CASS. CIV. 3ème 19 Novembre 2015

Travaux de désamiantage et obligation de jouissance paisible.

Un bailleur avait entrepris des travaux de remplacement de toiture comportant de l’amiante.

La société locataire n’avait pas payé les loyers pendant deux mois (avril et mai 2008) en invoquant le fait qu’elle avait été contrainte d’évacuer son personnel jusqu’à la levée des réserves, en raison d’un risque de propagation d’amiante, identifié par l’inspection du travail.

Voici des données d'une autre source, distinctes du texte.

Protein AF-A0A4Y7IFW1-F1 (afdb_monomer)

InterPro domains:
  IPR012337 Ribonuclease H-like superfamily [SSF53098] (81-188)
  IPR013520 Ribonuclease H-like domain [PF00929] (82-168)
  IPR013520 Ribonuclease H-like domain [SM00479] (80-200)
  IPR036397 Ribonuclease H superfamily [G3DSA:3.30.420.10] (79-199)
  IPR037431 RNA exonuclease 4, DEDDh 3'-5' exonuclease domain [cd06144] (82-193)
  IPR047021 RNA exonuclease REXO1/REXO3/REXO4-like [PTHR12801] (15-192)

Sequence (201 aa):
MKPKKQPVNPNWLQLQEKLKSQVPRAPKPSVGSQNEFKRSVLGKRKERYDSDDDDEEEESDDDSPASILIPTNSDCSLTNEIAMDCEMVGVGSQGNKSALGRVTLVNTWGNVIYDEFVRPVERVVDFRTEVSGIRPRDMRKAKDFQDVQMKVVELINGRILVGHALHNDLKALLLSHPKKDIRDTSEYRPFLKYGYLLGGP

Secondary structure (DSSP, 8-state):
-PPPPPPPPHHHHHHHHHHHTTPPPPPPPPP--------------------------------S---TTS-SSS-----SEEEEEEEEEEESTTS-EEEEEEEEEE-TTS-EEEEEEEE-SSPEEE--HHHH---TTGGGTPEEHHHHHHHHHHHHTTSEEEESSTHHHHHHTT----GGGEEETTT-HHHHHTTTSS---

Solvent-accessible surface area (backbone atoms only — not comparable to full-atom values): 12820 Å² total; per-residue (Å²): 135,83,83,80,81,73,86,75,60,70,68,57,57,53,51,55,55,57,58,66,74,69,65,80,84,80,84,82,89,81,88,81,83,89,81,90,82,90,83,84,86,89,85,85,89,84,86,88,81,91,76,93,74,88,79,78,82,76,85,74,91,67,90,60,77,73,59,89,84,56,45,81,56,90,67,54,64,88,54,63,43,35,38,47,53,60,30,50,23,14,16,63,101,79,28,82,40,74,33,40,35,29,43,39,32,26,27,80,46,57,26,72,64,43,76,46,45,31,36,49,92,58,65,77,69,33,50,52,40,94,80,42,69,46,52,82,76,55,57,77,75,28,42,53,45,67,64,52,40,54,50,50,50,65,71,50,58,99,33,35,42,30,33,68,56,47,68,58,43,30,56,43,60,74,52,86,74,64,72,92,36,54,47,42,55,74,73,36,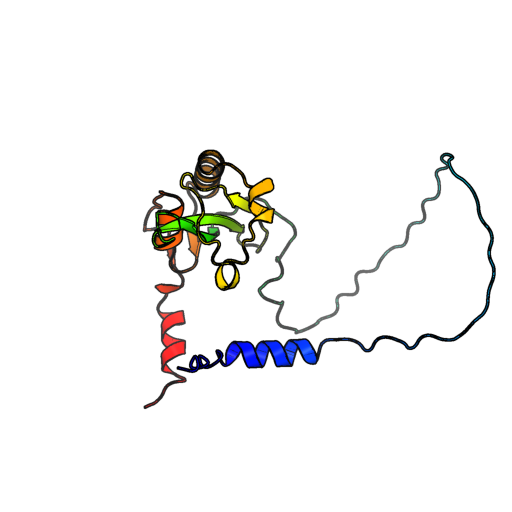62,77,68,60,54,66,66,59,75,81,57,75,135

Nearest PDB structures (foldseek):
  7yw5-assembly2_B  TM=9.803E-01  e=1.282E-14  Homo sapiens
  7yw5-assembly1_A  TM=9.326E-01  e=1.460E-14  Homo sapiens
  1wlj-assembly1_A  TM=9.306E-01  e=3.100E-13  Homo sapiens
  5z9x-assembly1_A  TM=8.645E-01  e=3.505E-08  Arabidopsis thaliana
  8fyc-assembly1_K  TM=6.534E-01  e=1.080E-03  Megasphaera

Organism: Papaver somniferum (NCBI:txid3469)

Radius of gyration: 24.59 Å; Cα contacts (8 Å, |Δi|>4): 235; chains: 1; bounding box: 71×66×53 Å

Foldseek 3Di:
DDDDDDDDDPVVVVVVVVVVVPDDDDDDDDDDDDDDDDDDDDDDDDDDDDDDDPPDPDPDPDPDPPPPQDFQDADLDADQEKEKDFFWFAFDPVRPDTATQWMWIAHPRNDTNDIFGEDGPGDGPGGVCVPRVDDPVSNVRGDYLVVVLVVVCVRCPNHQYEYAPCVVVCVNSVHDDPPVRYHHPPPDVVNVVVVVVVDDD

Structure (mmCIF, N/CA/C/O backbone):
data_AF-A0A4Y7IFW1-F1
#
_entry.id   AF-A0A4Y7IFW1-F1
#
loop_
_atom_site.group_PDB
_atom_site.id
_atom_site.type_symbol
_atom_site.label_atom_id
_atom_site.label_alt_id
_atom_site.label_comp_id
_atom_site.label_asym_id
_atom_site.label_entity_id
_atom_site.label_seq_id
_atom_site.pdbx_PDB_ins_code
_atom_site.Cartn_x
_atom_site.Cartn_y
_atom_site.Cartn_z
_atom_site.occupancy
_atom_site.B_iso_or_equiv
_atom_site.auth_seq_id
_atom_site.auth_comp_id
_atom_site.auth_asym_id
_atom_site.auth_atom_id
_atom_site.pdbx_PDB_model_num
ATOM 1 N N . MET A 1 1 ? 35.267 -17.394 -7.500 1.00 43.66 1 MET A N 1
ATOM 2 C CA . MET A 1 1 ? 34.876 -17.274 -6.076 1.00 43.66 1 MET A CA 1
ATOM 3 C C . MET A 1 1 ? 33.537 -17.977 -5.890 1.00 43.66 1 MET A C 1
ATOM 5 O O . MET A 1 1 ? 32.634 -17.703 -6.667 1.00 43.66 1 MET A O 1
ATOM 9 N N . LYS A 1 2 ? 33.415 -18.930 -4.956 1.00 39.75 2 LYS A N 1
ATOM 10 C CA . LYS A 1 2 ? 32.136 -19.614 -4.679 1.00 39.75 2 LYS A CA 1
ATOM 11 C C . LYS A 1 2 ? 31.233 -18.678 -3.855 1.00 39.75 2 LYS A C 1
ATOM 13 O O . LYS A 1 2 ? 31.759 -18.058 -2.928 1.00 39.75 2 LYS A O 1
ATOM 18 N N . PRO A 1 3 ? 29.927 -18.552 -4.155 1.00 46.22 3 PRO A N 1
ATOM 19 C CA . PRO A 1 3 ? 29.045 -17.683 -3.384 1.00 46.22 3 PRO A CA 1
ATOM 20 C C . PRO A 1 3 ? 28.892 -18.241 -1.965 1.00 46.22 3 PRO A C 1
ATOM 22 O O . PRO A 1 3 ? 28.598 -19.424 -1.773 1.00 46.22 3 PRO A O 1
ATOM 25 N N . LYS A 1 4 ? 29.139 -17.392 -0.962 1.00 43.94 4 LYS A N 1
ATOM 26 C CA . LYS A 1 4 ? 28.892 -17.718 0.445 1.00 43.94 4 LYS A CA 1
ATOM 27 C C . LYS A 1 4 ? 27.380 -17.863 0.633 1.00 43.94 4 LYS A C 1
ATOM 29 O O . LYS A 1 4 ? 26.642 -16.918 0.372 1.00 43.94 4 LYS A O 1
ATOM 34 N N . LYS A 1 5 ? 26.929 -19.043 1.067 1.00 51.53 5 LYS A N 1
ATOM 35 C CA . LYS A 1 5 ? 25.535 -19.263 1.471 1.00 51.53 5 LYS A CA 1
ATOM 36 C C . LYS A 1 5 ? 25.244 -18.377 2.683 1.00 51.53 5 LYS A C 1
ATOM 38 O O . LYS A 1 5 ? 25.960 -18.464 3.679 1.00 51.53 5 LYS A O 1
ATOM 43 N N . GLN A 1 6 ? 24.240 -17.512 2.571 1.00 58.22 6 GLN A N 1
ATOM 44 C CA . GLN A 1 6 ? 23.743 -16.729 3.699 1.00 58.22 6 GLN A CA 1
ATOM 45 C C . GLN A 1 6 ? 23.127 -17.673 4.745 1.00 58.22 6 GLN A C 1
ATOM 47 O O . GLN A 1 6 ? 22.510 -18.673 4.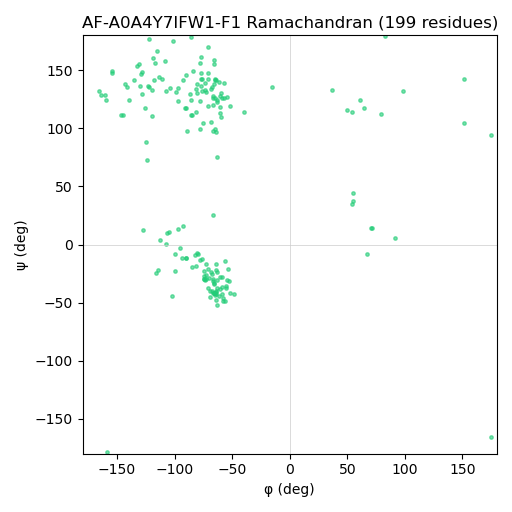361 1.00 58.22 6 GLN A O 1
ATOM 52 N N . PRO A 1 7 ? 23.316 -17.407 6.048 1.00 51.88 7 PRO A N 1
ATOM 53 C CA . PRO A 1 7 ? 22.712 -18.219 7.093 1.00 51.88 7 PRO A CA 1
ATOM 54 C C . PRO A 1 7 ? 21.192 -18.068 7.023 1.00 51.88 7 PRO A C 1
ATOM 56 O O . PRO A 1 7 ? 20.656 -16.963 7.003 1.00 51.88 7 PRO A O 1
ATOM 59 N N . VAL A 1 8 ? 20.508 -19.203 6.930 1.00 58.19 8 VAL A N 1
ATOM 60 C CA . VAL A 1 8 ? 19.050 -19.266 6.843 1.00 58.19 8 VAL A CA 1
ATOM 61 C C . VAL A 1 8 ? 18.468 -18.822 8.183 1.00 58.19 8 VAL A C 1
ATOM 63 O O . VAL A 1 8 ? 18.939 -19.266 9.229 1.00 58.19 8 VAL A O 1
ATOM 66 N N . ASN A 1 9 ? 17.462 -17.946 8.152 1.00 67.31 9 ASN A N 1
ATOM 67 C CA . ASN A 1 9 ? 16.779 -17.471 9.353 1.00 67.31 9 ASN A CA 1
ATOM 68 C C . ASN A 1 9 ? 16.270 -18.681 10.177 1.00 67.31 9 ASN A C 1
ATOM 70 O O . ASN A 1 9 ? 15.567 -19.526 9.617 1.00 67.31 9 ASN A O 1
ATOM 74 N N . PRO A 1 10 ? 16.596 -18.795 11.477 1.00 70.25 10 PRO A N 1
ATOM 75 C CA . PRO A 1 10 ? 16.204 -19.940 12.303 1.00 70.25 10 PRO A CA 1
ATOM 76 C C . PRO A 1 10 ? 14.682 -20.146 12.386 1.00 70.25 10 PRO A C 1
ATOM 78 O O . PRO A 1 10 ? 14.235 -21.291 12.457 1.00 70.25 10 PRO A O 1
ATOM 81 N N . ASN A 1 11 ? 13.879 -19.083 12.255 1.00 65.44 11 ASN A N 1
ATOM 82 C CA . ASN A 1 11 ? 12.415 -19.197 12.199 1.00 65.44 11 ASN A CA 1
ATOM 83 C C . ASN A 1 11 ? 11.929 -19.916 10.928 1.00 65.44 11 ASN A C 1
ATOM 85 O O . ASN A 1 11 ? 10.913 -20.608 10.951 1.00 65.44 11 ASN A O 1
ATOM 89 N N . TRP A 1 12 ? 12.672 -19.809 9.822 1.00 54.19 12 TRP A N 1
ATOM 90 C CA . TRP A 1 12 ? 12.341 -20.482 8.564 1.00 54.19 12 TRP A CA 1
ATOM 91 C C . TRP A 1 12 ? 12.550 -21.997 8.645 1.00 54.19 12 TRP A C 1
ATOM 93 O O . TRP A 1 12 ? 11.753 -22.765 8.109 1.00 54.19 12 TRP A O 1
ATOM 103 N N . LEU A 1 13 ? 13.594 -22.439 9.354 1.00 71.88 13 LEU A N 1
ATOM 104 C CA . LEU A 1 13 ? 13.851 -23.863 9.586 1.00 71.88 13 LEU A CA 1
ATOM 105 C C . LEU A 1 13 ? 12.744 -24.497 10.437 1.00 71.88 13 LEU A C 1
ATOM 107 O O . LEU A 1 13 ? 12.242 -25.563 10.083 1.00 71.88 13 LEU A O 1
ATOM 111 N N . GLN A 1 14 ? 12.308 -23.804 11.491 1.00 69.00 14 GLN A N 1
ATOM 112 C CA . GLN A 1 14 ? 11.217 -24.267 12.355 1.00 69.00 14 GLN A CA 1
ATOM 113 C C . GLN A 1 14 ? 9.884 -24.362 11.599 1.00 69.00 14 GLN A C 1
ATOM 115 O O . GLN A 1 14 ? 9.145 -25.335 11.752 1.00 69.00 14 GLN A O 1
ATOM 120 N N . LEU A 1 15 ? 9.596 -23.394 10.722 1.00 67.25 15 LEU A N 1
ATOM 121 C CA . LEU A 1 15 ? 8.396 -23.421 9.885 1.00 67.25 15 LEU A CA 1
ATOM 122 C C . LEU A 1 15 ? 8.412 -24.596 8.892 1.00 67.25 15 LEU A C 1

La Cour d’appel n’avait pas admis la validité de ce refus de payer (exception d’inexécution), mais sa décision est cassée :

« Vu l’article 1719 du Code civil,

Attendu que le bailleur est obligé, par la nature du contrat et sans qu’il soit besoin d’aucune stipulation particulière, de faire jouir paisiblement de la chose louée le preneur pendant la durée du bail […],

Attendu que, pour écarter l’exception de non-exécution opposée par la locataire, l’arrêt retient que les prélèvements d’air, effectués le jour même de la visite du contrôleur du travail, se sont révélés négatifs, qu’il ne ressort d’aucune des deux lettres précitées qu’il ait été signifié à l’employeur, dans les formes appropriées, des mesures contraignant telles que l’évacuation des locaux ou l’arrêt temporaire d’activité, que la société C., professionnel qualifié pour le traitement d’amiante, a adressé dès le 15 avril 2008 une réponse motivée au contrôleur du travail qui ne s’est plus manifesté par la suite et que la société N., qui a fait le choix d’évacuer sans délais les locaux ,donnés à bail alors qu’elle n’y était pas contrainte par une décision administrative, ne démontre pas la faute du bailleur ;

Qu’en statuant ainsi, alors qu’elle avait relevé que, le 11 avril 2008, l’inspecteur du travail, connaissance prise des résultats négatifs de prélèvements, soulignait l’impossibilité d’affirmer que la poursuite des travaux dans les conditions constatées ne présentait aucun risque pour les salariés, la Cour d’appel, qui n’a pas tiré les conséquences légales de ses propres constatations, a violé le texte susvisé ;

Par ces motifs ; casse« .

Note :

En l’espèce, cet arrêt est intéressant en ce qu’il autorise le locataire à faire usage de l’exception d’inexécution, c’est-à-dire de se prévaloir de l’inexécution par le bailleur de son obligation (jouissance paisible) pour suspendre sa propre obligation (le paiement du loyer), ce qui est assez rare.